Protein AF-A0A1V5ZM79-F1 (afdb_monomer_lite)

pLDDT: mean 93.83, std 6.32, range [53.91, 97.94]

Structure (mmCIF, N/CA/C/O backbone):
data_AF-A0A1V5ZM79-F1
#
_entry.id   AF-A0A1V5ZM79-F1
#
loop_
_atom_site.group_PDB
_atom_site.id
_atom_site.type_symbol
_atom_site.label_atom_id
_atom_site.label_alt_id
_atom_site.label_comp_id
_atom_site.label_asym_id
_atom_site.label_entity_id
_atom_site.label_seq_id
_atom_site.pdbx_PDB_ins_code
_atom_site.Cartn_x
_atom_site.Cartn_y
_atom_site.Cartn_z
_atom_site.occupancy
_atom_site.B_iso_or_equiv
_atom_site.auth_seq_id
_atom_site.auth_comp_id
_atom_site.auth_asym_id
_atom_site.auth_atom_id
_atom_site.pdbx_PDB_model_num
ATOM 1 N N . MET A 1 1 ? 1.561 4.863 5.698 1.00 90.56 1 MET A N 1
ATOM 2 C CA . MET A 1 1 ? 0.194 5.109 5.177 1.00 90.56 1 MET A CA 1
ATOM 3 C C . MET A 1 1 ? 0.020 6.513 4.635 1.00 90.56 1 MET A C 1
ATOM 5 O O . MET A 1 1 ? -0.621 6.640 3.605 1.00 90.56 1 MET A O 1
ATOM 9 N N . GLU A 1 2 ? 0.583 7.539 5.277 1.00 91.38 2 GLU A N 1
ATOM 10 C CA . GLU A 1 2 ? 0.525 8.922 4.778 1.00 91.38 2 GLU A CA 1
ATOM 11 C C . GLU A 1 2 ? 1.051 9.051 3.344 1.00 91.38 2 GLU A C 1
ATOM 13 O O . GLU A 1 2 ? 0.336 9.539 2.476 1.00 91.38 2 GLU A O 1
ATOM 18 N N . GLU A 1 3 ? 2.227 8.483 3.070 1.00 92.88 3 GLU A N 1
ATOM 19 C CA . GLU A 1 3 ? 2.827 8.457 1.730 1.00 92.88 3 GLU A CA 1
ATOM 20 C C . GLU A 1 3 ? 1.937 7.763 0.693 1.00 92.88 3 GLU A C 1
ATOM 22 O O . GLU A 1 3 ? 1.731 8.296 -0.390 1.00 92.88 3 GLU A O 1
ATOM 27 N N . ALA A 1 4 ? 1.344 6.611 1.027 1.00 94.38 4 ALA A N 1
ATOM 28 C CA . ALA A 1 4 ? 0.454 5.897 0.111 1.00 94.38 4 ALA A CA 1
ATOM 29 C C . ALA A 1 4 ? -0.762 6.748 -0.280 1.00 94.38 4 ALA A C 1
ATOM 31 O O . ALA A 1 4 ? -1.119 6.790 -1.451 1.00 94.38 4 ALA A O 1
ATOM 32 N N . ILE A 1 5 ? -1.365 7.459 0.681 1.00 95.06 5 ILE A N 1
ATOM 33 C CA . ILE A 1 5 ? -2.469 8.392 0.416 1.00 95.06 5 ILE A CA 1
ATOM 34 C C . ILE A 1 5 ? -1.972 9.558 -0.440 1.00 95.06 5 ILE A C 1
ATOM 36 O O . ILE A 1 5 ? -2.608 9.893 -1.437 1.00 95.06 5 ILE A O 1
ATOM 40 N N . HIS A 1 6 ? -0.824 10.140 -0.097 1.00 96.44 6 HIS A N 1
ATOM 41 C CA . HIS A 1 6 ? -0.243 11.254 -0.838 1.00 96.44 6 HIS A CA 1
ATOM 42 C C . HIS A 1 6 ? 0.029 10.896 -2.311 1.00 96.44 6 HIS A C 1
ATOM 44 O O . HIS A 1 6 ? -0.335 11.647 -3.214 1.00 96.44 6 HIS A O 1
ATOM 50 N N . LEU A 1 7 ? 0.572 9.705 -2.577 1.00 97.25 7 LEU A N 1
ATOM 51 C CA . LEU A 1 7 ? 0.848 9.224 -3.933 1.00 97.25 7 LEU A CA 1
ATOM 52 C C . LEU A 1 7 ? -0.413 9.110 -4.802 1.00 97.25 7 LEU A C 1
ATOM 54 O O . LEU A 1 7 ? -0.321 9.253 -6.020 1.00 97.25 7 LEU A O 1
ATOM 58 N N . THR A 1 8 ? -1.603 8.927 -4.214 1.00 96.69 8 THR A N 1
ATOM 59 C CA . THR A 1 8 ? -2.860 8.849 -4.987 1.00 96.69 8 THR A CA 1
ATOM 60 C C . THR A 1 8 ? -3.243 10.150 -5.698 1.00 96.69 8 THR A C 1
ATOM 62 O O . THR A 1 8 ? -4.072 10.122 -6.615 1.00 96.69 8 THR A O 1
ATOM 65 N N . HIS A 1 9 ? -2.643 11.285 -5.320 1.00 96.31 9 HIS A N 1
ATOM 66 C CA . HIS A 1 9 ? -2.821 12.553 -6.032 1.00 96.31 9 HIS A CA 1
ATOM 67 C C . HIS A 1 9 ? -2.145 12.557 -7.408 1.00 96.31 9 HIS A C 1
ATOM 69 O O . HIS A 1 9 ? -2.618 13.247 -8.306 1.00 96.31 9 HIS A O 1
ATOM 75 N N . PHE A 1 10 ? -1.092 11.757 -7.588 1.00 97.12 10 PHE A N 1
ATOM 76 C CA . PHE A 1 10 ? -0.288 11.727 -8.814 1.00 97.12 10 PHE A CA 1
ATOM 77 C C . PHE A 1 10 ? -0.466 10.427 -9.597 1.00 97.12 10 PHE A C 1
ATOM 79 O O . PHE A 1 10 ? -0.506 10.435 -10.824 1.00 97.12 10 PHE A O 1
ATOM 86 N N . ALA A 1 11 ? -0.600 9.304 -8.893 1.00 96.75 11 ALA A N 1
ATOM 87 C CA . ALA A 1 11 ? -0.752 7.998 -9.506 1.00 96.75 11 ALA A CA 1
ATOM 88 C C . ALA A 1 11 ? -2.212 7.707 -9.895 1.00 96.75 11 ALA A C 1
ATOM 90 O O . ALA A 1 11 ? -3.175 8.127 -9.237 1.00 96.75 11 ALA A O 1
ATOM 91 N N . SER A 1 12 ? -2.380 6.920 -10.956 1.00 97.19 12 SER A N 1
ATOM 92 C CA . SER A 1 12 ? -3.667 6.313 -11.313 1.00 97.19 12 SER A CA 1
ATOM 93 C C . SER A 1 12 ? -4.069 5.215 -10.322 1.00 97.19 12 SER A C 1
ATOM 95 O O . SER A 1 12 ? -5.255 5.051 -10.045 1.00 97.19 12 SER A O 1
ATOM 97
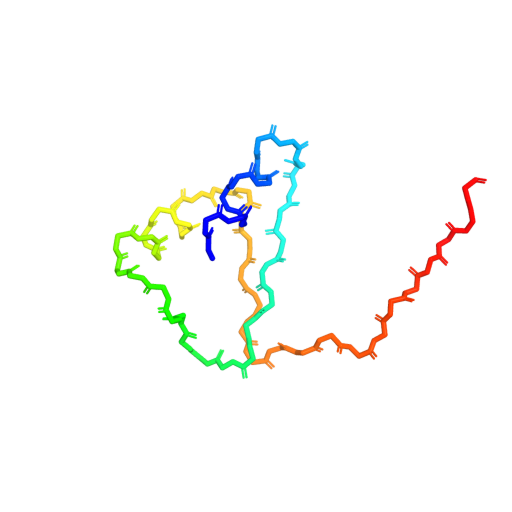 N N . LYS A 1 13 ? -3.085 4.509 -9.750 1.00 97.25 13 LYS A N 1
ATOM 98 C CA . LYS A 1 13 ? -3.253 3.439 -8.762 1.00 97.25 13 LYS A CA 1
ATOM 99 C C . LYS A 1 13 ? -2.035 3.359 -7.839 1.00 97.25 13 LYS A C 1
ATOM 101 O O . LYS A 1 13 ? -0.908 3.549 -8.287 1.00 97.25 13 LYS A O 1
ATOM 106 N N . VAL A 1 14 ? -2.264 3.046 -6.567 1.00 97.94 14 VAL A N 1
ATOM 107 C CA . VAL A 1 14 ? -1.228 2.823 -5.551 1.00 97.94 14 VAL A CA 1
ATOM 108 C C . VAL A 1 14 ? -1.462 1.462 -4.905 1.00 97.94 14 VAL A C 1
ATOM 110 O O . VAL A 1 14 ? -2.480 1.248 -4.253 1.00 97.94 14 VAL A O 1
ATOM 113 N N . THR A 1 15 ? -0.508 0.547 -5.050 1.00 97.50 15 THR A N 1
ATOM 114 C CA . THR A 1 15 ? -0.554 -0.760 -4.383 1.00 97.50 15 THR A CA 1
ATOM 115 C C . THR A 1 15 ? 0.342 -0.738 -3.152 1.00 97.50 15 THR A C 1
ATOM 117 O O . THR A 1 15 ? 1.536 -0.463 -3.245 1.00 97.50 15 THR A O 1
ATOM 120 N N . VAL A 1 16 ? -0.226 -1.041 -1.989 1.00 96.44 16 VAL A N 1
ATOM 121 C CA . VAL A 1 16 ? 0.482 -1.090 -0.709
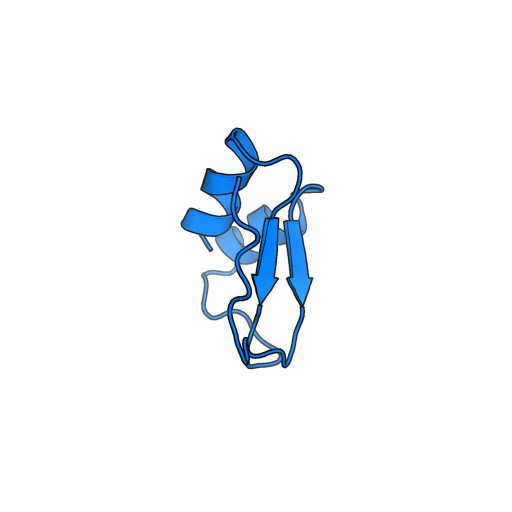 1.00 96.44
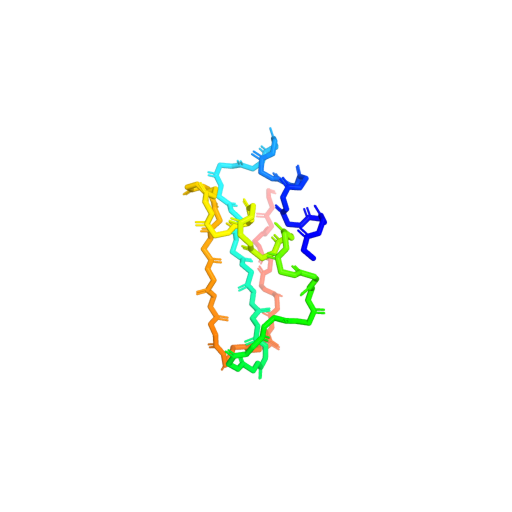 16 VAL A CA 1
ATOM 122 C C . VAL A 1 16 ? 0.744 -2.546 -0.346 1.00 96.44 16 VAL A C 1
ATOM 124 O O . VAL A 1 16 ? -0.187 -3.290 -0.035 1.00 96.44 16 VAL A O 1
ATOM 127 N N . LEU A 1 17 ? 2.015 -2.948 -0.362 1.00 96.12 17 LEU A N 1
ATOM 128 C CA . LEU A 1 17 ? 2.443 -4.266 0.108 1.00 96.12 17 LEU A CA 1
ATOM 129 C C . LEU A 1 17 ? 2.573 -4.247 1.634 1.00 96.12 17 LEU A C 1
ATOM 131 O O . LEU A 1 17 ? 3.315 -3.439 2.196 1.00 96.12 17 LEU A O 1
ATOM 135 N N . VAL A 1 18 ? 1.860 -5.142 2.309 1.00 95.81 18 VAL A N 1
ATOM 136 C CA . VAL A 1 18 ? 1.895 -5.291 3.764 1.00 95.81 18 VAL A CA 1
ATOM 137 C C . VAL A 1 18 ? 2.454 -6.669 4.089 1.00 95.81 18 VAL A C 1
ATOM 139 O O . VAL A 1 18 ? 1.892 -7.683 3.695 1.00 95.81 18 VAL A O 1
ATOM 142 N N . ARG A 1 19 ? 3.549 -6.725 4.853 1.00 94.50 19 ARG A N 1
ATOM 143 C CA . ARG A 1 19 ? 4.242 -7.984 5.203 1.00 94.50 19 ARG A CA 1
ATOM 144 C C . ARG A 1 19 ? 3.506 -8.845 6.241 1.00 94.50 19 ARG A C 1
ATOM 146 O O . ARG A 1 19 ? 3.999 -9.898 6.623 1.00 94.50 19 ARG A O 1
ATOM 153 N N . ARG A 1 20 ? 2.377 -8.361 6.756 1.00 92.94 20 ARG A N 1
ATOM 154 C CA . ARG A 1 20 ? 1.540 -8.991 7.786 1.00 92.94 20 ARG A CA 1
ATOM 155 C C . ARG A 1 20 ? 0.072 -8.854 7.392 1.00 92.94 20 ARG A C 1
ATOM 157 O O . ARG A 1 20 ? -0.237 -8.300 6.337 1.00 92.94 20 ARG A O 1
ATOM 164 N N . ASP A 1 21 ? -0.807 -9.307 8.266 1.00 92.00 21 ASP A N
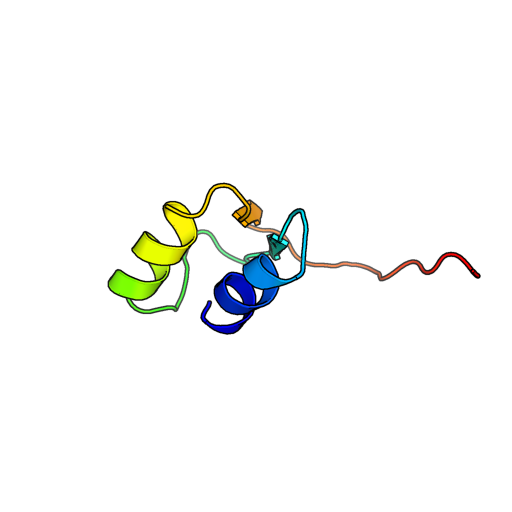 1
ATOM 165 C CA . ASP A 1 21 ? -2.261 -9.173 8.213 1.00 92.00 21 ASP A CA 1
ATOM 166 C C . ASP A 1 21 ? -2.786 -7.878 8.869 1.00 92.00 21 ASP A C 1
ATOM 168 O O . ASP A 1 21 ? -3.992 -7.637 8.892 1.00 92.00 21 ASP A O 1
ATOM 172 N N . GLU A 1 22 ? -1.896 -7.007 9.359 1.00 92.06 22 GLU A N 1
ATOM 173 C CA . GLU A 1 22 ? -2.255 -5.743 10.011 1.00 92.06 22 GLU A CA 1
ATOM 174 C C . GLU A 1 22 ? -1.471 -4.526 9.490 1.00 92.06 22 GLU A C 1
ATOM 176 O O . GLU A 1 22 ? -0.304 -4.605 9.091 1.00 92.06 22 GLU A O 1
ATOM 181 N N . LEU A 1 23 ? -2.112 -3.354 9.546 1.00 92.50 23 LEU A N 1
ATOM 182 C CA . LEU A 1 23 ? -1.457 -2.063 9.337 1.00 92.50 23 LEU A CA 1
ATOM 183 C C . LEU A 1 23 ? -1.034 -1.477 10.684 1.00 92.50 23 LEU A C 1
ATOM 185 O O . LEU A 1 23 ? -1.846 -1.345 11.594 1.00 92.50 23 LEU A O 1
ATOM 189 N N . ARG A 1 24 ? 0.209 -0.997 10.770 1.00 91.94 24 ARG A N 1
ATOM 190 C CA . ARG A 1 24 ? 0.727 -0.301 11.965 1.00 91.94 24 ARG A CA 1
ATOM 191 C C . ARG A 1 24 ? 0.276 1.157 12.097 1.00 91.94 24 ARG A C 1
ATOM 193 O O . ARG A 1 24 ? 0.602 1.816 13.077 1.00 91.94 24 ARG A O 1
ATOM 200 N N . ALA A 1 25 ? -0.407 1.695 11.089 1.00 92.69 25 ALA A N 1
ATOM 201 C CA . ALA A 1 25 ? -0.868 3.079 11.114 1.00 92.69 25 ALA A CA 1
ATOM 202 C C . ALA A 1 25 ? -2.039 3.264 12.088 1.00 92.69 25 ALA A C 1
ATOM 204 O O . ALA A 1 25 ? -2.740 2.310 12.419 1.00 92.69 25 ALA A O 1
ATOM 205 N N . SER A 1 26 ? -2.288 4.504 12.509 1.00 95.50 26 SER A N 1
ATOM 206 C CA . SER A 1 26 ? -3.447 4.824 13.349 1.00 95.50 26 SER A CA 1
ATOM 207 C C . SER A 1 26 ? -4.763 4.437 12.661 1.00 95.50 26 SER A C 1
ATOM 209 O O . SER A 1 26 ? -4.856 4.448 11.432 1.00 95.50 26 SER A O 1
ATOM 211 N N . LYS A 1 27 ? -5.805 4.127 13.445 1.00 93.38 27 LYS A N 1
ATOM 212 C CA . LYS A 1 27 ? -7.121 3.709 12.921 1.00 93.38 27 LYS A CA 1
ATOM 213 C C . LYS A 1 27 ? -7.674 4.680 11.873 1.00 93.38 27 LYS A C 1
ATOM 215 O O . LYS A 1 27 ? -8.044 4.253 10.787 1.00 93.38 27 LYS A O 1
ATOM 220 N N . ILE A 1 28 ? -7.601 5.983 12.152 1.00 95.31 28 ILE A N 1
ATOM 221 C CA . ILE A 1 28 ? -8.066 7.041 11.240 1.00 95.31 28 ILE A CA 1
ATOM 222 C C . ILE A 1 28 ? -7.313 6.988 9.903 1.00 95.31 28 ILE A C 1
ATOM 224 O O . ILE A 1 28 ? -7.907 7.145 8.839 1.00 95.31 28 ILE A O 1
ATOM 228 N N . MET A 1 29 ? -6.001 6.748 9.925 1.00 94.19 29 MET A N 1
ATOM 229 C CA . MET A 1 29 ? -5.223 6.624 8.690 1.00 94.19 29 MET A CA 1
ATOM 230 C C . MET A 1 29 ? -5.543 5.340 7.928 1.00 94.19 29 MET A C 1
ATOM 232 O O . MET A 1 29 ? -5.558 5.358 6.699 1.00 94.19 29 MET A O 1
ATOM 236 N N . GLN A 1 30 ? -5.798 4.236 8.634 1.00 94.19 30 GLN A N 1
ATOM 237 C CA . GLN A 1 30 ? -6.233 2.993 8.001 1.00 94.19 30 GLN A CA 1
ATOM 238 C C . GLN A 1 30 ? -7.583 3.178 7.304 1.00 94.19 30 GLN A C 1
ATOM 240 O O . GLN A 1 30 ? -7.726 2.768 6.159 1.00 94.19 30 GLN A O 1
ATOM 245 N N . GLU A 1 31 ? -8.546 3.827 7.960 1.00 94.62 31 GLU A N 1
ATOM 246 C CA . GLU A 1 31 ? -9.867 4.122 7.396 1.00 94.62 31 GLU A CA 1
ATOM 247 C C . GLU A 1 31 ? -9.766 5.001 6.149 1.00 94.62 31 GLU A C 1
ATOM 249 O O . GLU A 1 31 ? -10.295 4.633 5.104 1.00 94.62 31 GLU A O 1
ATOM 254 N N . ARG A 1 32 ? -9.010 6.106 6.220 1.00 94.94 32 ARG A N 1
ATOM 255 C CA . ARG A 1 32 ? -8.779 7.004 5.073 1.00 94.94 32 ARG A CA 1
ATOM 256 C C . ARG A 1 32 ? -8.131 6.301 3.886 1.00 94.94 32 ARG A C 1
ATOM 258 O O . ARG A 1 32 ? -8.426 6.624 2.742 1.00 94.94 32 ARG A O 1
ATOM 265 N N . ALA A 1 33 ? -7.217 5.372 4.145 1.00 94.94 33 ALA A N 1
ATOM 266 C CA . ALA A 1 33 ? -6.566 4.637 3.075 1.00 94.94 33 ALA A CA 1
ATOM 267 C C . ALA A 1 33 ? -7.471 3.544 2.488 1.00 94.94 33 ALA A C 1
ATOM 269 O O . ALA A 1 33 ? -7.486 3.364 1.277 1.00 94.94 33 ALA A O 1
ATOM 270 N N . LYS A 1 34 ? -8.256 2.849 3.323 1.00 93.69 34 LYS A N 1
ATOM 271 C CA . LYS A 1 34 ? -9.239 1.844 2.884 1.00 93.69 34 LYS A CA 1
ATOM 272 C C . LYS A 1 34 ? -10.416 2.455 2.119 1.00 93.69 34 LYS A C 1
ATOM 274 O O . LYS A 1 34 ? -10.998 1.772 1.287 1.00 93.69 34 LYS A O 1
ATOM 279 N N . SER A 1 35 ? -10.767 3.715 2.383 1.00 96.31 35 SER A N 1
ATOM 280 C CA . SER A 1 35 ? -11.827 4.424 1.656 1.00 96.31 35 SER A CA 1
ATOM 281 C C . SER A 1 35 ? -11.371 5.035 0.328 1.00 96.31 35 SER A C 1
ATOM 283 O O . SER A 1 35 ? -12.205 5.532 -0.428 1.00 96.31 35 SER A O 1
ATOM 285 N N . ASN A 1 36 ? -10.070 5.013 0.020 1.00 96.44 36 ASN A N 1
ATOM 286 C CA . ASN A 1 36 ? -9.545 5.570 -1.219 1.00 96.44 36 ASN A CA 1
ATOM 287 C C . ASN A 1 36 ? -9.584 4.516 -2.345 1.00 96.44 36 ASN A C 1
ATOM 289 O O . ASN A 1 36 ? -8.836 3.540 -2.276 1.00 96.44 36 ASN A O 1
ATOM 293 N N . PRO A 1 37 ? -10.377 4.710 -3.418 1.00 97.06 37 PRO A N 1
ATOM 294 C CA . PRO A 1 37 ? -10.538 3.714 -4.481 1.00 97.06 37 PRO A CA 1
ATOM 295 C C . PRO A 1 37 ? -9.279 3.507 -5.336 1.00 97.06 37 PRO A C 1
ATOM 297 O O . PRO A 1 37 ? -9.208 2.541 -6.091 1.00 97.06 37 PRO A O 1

================

◆ Prompt
Find the line with "ATOM 124 O O" in the material above. Reproduce it and each line after it up to and including the line with "ATOM 135 N N".

◆ The completed task
ATOM 124 O O . VAL A 1 16 ? -0.187 -3.290 -0.035 1.00 96.44 16 VAL A O 1
ATOM 127 N N . LEU A 1 17 ? 2.015 -2.948 -0.362 1.00 96.12 17 LEU A N 1
ATOM 128 C CA . LEU A 1 17 ? 2.443 -4.266 0.108 1.00 96.12 17 LEU A CA 1
ATOM 129 C C . LEU A 1 17 ? 2.573 -4.247 1.634 1.00 96.12 17 LEU A C 1
ATOM 131 O O . LEU A 1 17 ? 3.315 -3.439 2.196 1.00 96.12 17 LEU A O 1
ATOM 135 N N . VAL A 1 18 ? 1.860 -5.142 2.309 1.00 95.81 18 VAL A N 1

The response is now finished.